Now it is time to define the model that will learn a Q-function for Catch.

We are using Keras as a front end to Tensorflow. Our baseline model is a simple three-layer dense network.

Already, this model performs quite well on this simple version of Catch. Head over to GitHub for the full implementation. You can experiment with more complex models to see if you can get better performance.

num_actions = 3  # [move_left, stay, move_right]
hidden_size = 100 # Size of the hidden layers
grid_size = 10 # Size of the playing field

def baseline_model(grid_size,num_actions,hidden_size):
    #seting up the model with keras
    model = Sequential()
    model.add(Dense(hidden_size, input_shape=(grid_size**2,), activation='relu'))
    model.add(Dense(hidden_size, activation='relu'))
    model.add(Dense(num_actions))
    model.compile(sgd(lr=.1), "mse")
    return model

Exploration

A final ingredient to Q-Learning is exploration.

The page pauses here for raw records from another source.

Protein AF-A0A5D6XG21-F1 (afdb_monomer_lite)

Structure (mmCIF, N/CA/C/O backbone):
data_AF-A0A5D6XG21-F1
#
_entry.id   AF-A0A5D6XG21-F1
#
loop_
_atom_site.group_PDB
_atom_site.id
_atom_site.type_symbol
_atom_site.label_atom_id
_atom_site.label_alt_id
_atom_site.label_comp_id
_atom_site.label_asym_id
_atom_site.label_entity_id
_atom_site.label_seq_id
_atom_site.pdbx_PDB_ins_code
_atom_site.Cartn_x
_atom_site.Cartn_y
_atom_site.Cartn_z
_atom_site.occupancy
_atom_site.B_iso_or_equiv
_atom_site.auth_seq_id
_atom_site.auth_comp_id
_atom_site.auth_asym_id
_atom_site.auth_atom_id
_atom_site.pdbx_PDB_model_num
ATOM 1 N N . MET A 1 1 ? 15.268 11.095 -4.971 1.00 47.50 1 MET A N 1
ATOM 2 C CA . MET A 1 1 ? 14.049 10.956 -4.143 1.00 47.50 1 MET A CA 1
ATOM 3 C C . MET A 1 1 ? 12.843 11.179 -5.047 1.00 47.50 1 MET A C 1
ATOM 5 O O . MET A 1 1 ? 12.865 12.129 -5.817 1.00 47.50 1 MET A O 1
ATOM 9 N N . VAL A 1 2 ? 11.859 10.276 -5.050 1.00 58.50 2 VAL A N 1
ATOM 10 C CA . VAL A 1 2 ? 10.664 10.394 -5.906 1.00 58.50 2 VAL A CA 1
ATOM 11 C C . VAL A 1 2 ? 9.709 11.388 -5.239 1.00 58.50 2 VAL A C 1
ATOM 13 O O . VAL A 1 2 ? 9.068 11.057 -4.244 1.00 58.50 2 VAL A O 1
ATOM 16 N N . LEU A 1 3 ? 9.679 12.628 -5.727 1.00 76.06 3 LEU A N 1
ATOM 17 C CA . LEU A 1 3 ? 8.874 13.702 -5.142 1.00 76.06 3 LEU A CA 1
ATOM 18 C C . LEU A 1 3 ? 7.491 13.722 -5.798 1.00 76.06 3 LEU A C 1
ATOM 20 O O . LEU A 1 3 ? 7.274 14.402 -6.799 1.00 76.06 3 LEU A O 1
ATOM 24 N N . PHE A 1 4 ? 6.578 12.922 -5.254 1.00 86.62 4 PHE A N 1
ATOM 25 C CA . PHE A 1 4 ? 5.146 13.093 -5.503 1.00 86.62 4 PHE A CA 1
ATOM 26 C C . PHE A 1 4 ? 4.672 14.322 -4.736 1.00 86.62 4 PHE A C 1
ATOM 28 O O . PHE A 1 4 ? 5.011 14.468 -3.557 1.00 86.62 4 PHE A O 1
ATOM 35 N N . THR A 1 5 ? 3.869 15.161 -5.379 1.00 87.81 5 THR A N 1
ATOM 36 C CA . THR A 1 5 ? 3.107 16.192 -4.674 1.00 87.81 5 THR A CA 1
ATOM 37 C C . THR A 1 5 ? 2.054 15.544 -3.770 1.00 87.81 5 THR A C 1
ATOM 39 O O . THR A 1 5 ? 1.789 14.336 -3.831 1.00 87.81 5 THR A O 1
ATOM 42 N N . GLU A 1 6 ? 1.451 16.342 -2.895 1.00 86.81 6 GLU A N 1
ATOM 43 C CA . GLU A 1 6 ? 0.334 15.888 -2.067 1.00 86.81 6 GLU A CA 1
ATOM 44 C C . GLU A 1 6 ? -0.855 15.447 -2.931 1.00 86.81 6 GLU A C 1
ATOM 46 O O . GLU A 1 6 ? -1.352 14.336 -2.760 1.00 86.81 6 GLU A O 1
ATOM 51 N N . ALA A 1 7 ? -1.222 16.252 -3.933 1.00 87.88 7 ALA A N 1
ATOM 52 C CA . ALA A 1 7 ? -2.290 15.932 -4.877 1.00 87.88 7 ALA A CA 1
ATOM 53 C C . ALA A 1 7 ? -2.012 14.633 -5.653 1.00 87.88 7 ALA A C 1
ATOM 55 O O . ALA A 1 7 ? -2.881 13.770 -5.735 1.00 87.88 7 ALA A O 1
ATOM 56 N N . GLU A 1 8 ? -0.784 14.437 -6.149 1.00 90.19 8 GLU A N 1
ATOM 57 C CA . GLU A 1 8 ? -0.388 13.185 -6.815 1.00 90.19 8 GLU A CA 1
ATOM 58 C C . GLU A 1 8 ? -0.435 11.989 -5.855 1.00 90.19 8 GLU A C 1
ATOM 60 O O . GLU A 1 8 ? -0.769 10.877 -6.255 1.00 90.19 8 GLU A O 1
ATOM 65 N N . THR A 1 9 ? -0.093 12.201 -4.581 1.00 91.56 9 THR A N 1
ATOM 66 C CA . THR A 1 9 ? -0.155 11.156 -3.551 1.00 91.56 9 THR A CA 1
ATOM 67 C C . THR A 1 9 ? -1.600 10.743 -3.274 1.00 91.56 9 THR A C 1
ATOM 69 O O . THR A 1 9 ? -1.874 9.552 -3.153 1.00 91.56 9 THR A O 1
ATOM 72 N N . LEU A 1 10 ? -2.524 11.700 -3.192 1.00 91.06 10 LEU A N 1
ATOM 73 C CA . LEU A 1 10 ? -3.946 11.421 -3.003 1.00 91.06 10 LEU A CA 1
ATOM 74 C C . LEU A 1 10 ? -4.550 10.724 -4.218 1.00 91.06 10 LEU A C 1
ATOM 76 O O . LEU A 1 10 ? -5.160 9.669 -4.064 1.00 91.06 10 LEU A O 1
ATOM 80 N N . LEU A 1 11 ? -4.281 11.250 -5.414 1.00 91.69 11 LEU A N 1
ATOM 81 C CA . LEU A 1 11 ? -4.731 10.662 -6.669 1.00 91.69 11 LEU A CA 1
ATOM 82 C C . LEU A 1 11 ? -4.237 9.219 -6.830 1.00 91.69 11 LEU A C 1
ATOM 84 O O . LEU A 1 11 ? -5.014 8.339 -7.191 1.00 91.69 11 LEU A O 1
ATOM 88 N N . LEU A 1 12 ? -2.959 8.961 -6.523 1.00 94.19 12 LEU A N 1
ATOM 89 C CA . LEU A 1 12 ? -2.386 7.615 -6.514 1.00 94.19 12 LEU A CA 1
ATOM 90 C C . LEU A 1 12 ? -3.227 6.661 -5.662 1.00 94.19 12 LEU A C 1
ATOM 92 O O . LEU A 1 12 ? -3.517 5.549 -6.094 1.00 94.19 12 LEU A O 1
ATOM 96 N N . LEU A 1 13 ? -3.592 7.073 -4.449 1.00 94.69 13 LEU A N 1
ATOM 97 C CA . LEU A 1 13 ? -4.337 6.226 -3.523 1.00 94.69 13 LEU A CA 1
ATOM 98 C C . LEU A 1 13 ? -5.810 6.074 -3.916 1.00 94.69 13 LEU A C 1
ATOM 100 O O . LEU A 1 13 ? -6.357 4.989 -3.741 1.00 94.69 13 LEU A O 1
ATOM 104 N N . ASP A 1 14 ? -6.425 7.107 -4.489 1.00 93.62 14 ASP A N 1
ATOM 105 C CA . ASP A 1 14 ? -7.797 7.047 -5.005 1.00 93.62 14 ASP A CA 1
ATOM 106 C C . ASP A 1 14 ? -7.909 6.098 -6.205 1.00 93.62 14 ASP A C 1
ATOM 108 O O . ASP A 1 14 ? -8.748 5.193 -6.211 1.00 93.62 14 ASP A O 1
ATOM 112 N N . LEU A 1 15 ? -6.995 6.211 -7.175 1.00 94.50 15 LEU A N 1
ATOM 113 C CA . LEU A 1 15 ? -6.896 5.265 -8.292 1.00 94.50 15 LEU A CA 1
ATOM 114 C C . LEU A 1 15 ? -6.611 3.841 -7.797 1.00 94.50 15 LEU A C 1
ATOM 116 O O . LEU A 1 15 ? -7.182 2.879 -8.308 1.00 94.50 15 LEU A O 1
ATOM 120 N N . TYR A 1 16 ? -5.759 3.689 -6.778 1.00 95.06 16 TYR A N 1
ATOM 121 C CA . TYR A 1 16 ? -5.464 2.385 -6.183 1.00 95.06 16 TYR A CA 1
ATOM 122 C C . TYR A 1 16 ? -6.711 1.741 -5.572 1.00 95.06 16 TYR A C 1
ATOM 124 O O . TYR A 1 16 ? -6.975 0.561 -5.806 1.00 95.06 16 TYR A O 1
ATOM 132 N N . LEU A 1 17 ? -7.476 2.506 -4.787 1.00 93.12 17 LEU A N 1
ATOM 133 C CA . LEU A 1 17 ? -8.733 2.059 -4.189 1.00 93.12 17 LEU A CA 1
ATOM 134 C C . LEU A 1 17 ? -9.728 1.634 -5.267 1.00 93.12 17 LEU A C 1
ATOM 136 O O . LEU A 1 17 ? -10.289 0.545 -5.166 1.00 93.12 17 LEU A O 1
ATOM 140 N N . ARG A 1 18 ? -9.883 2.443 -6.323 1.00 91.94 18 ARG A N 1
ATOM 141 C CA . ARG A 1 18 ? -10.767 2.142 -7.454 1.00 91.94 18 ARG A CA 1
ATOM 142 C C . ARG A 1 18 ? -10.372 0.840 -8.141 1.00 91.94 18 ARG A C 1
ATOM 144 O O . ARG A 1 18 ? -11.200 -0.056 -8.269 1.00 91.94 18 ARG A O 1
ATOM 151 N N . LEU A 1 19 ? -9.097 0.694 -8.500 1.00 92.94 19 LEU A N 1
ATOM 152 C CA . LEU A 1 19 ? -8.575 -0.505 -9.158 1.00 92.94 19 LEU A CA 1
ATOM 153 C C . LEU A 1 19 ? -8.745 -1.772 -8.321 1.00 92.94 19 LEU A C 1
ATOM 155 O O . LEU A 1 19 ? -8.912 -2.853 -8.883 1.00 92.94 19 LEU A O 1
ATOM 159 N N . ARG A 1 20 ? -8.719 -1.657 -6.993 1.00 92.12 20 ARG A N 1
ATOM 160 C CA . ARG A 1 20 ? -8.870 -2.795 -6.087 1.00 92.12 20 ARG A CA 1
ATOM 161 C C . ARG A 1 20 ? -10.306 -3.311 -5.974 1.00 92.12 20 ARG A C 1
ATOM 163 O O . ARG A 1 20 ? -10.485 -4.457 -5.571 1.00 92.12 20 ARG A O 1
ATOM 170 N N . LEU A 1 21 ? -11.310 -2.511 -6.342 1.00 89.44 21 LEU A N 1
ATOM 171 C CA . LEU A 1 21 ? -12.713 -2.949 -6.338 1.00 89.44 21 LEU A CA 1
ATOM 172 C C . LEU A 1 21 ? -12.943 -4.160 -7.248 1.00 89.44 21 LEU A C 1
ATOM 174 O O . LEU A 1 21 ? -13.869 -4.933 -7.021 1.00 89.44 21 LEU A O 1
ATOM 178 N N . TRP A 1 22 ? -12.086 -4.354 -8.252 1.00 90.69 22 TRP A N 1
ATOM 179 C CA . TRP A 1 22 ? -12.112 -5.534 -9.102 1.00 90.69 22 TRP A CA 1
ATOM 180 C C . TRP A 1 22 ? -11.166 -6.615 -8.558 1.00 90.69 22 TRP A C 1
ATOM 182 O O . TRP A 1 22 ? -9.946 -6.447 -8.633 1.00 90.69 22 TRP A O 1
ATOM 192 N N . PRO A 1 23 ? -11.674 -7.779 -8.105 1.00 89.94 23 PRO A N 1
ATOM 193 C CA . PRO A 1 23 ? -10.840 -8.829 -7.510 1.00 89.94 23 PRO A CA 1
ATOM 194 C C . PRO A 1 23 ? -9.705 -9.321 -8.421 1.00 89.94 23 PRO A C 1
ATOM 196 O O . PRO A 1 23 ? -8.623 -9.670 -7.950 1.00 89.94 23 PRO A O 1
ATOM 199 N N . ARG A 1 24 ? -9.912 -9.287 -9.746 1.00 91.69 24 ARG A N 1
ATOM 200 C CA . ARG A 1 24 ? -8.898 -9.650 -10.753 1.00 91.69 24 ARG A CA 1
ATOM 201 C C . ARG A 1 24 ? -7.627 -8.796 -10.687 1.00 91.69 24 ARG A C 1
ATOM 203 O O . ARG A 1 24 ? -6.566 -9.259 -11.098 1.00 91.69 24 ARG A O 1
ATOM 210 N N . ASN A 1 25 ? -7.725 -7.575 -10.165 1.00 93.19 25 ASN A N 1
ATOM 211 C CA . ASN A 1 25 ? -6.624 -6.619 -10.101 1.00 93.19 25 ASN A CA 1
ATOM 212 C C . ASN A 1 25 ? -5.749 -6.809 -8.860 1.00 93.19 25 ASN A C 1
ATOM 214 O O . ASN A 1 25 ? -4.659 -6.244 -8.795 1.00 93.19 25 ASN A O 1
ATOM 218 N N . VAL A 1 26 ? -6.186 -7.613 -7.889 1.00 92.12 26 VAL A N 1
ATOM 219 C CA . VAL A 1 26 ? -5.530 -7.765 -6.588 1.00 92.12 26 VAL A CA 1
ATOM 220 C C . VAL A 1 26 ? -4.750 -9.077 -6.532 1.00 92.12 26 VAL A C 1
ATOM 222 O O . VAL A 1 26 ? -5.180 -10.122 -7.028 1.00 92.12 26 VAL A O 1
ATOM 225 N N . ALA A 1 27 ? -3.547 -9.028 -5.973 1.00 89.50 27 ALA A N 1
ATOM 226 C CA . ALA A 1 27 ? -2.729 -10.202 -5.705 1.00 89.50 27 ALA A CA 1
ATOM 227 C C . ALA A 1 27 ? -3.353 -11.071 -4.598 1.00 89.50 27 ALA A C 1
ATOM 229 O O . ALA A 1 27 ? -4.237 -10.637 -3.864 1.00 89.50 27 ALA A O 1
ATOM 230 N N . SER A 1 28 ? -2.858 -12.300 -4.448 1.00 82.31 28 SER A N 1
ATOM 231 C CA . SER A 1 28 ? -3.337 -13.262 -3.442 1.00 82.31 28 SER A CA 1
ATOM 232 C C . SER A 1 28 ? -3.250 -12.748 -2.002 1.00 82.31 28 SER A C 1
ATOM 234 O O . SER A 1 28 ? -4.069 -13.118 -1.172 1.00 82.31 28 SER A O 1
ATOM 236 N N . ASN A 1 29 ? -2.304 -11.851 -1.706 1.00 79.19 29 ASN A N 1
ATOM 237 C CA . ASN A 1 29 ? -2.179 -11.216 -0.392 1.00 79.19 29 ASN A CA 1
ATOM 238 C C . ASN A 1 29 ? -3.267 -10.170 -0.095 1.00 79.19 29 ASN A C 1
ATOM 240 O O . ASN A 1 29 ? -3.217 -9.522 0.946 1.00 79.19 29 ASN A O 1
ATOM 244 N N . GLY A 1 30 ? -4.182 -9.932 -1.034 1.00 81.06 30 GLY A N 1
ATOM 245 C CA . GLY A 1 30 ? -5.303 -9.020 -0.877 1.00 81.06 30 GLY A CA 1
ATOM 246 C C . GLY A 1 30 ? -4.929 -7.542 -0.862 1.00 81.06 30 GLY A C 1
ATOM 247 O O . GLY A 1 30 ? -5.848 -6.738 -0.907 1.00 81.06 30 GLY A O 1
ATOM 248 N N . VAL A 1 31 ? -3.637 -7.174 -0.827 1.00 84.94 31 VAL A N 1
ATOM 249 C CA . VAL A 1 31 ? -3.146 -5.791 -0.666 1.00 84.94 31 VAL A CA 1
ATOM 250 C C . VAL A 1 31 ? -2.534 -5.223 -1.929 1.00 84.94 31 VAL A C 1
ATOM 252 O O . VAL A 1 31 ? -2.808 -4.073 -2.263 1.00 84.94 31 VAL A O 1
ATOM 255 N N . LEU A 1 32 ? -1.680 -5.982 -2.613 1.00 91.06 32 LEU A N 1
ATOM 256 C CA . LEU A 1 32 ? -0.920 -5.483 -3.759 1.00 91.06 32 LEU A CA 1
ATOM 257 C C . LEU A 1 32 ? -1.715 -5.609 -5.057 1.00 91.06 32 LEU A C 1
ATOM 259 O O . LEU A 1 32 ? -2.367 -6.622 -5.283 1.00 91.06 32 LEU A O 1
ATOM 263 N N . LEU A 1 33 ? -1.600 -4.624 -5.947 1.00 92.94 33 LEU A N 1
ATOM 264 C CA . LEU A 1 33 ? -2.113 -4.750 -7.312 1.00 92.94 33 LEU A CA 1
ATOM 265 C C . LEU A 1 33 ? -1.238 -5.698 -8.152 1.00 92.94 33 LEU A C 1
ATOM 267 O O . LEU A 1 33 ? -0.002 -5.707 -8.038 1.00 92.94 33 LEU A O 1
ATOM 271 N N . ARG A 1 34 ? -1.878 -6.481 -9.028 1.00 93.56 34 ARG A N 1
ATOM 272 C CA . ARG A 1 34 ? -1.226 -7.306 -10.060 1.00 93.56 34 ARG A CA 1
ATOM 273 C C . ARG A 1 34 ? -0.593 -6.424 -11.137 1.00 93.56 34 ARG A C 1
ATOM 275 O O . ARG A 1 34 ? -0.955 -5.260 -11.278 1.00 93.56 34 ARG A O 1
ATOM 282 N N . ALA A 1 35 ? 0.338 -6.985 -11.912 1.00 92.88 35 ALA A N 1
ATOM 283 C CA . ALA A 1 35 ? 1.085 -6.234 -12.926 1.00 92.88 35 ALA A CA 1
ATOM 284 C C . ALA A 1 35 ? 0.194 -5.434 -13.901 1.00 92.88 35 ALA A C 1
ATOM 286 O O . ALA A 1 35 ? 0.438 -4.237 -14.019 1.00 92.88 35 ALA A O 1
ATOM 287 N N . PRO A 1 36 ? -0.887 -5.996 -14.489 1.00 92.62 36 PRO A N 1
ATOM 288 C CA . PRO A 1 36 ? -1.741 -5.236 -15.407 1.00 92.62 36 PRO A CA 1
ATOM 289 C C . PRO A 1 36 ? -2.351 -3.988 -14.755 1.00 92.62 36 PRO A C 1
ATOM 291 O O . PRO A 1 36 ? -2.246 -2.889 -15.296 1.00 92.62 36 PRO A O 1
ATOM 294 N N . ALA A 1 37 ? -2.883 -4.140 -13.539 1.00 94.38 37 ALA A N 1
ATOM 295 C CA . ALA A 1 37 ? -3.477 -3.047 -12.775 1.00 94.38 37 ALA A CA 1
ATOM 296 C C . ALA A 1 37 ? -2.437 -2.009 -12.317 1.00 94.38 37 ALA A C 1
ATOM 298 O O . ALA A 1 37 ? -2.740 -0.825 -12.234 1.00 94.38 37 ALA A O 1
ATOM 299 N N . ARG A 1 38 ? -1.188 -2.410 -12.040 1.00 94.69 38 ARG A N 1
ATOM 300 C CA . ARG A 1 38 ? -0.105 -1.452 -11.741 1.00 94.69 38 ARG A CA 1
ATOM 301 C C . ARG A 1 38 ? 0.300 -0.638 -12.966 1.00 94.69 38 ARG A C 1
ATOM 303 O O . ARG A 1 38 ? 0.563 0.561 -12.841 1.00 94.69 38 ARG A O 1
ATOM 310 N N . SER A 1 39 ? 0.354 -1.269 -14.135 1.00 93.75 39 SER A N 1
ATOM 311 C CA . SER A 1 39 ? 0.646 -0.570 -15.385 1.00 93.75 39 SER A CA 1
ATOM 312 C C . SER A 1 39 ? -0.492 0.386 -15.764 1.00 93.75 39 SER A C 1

Everyday life shows that sometimes you have to do something weird and/or random to find out whether there is something better than your daily trot.

The same goes for Q-Learning. Always choosing the best option means you might miss out on some unexplored paths. To avoid this, the learner will sometimes choose a random option, and not necessarily the best.

Now we can define the training method:

def train(model,epochs):
    # Train
    #Reseting the win counter
    win_cnt = 0
    # We want to keep track of the progress of the AI over time, so we save its win count history
    win_hist = []
    #Epochs is the number of games we play
    for e in range(epochs):
        loss = 0.
        #Resetting the game
        env.reset()
        game_over = False
        # get initial input
        input_t = env.observe()
        
        while not game_over:
            #The learner is acting on the last observed game screen
            #input_t is a vector containing representing the game screen
            input_tm1 = input_t
            
            #Take a random action with probability epsilon
            if np.random.rand() <= epsilon:
                #Eat something random from the menu
                action = np.random.randint(0, num_actions, size=1)
            else:
                #Choose yourself
                #q contains the expected rewards for the actions
                q = model.predict(input_tm1)
                #We pick the action with the highest expected reward
                action = np.argmax(q[0])

            # apply action, get rewards and new state
            input_t, reward, game_over = env.act(action)
            #If we managed to catch the fruit we add 1 to our win counter
            if reward == 1:
                win_cnt += 1        
            
            #Uncomment this to render the game here
            #display_screen(action,3000,inputs[0])
            
            """
            The experiences < s, a, r, s’ > we make during gameplay are our training data.
            Here we first save the last experience, and then load a batch of experiences to train our model
            """
            
            # store experience
            exp_replay.remember([input_tm1, action, reward, input_t], game_over)    
            
            # Load batch of experiences
            inputs, targets = exp_replay.get_batch(model, batch_size=batch_size)
  
            # train model on experiences
            batch_loss = model.train_on_batch(inputs, targets)
            
            #sum up loss over all batches in an epoch
            loss += batch_loss
        win_hist.append(win_cnt)
    return win_hist

I let the game train for 5,000 epochs, and it does quite well now!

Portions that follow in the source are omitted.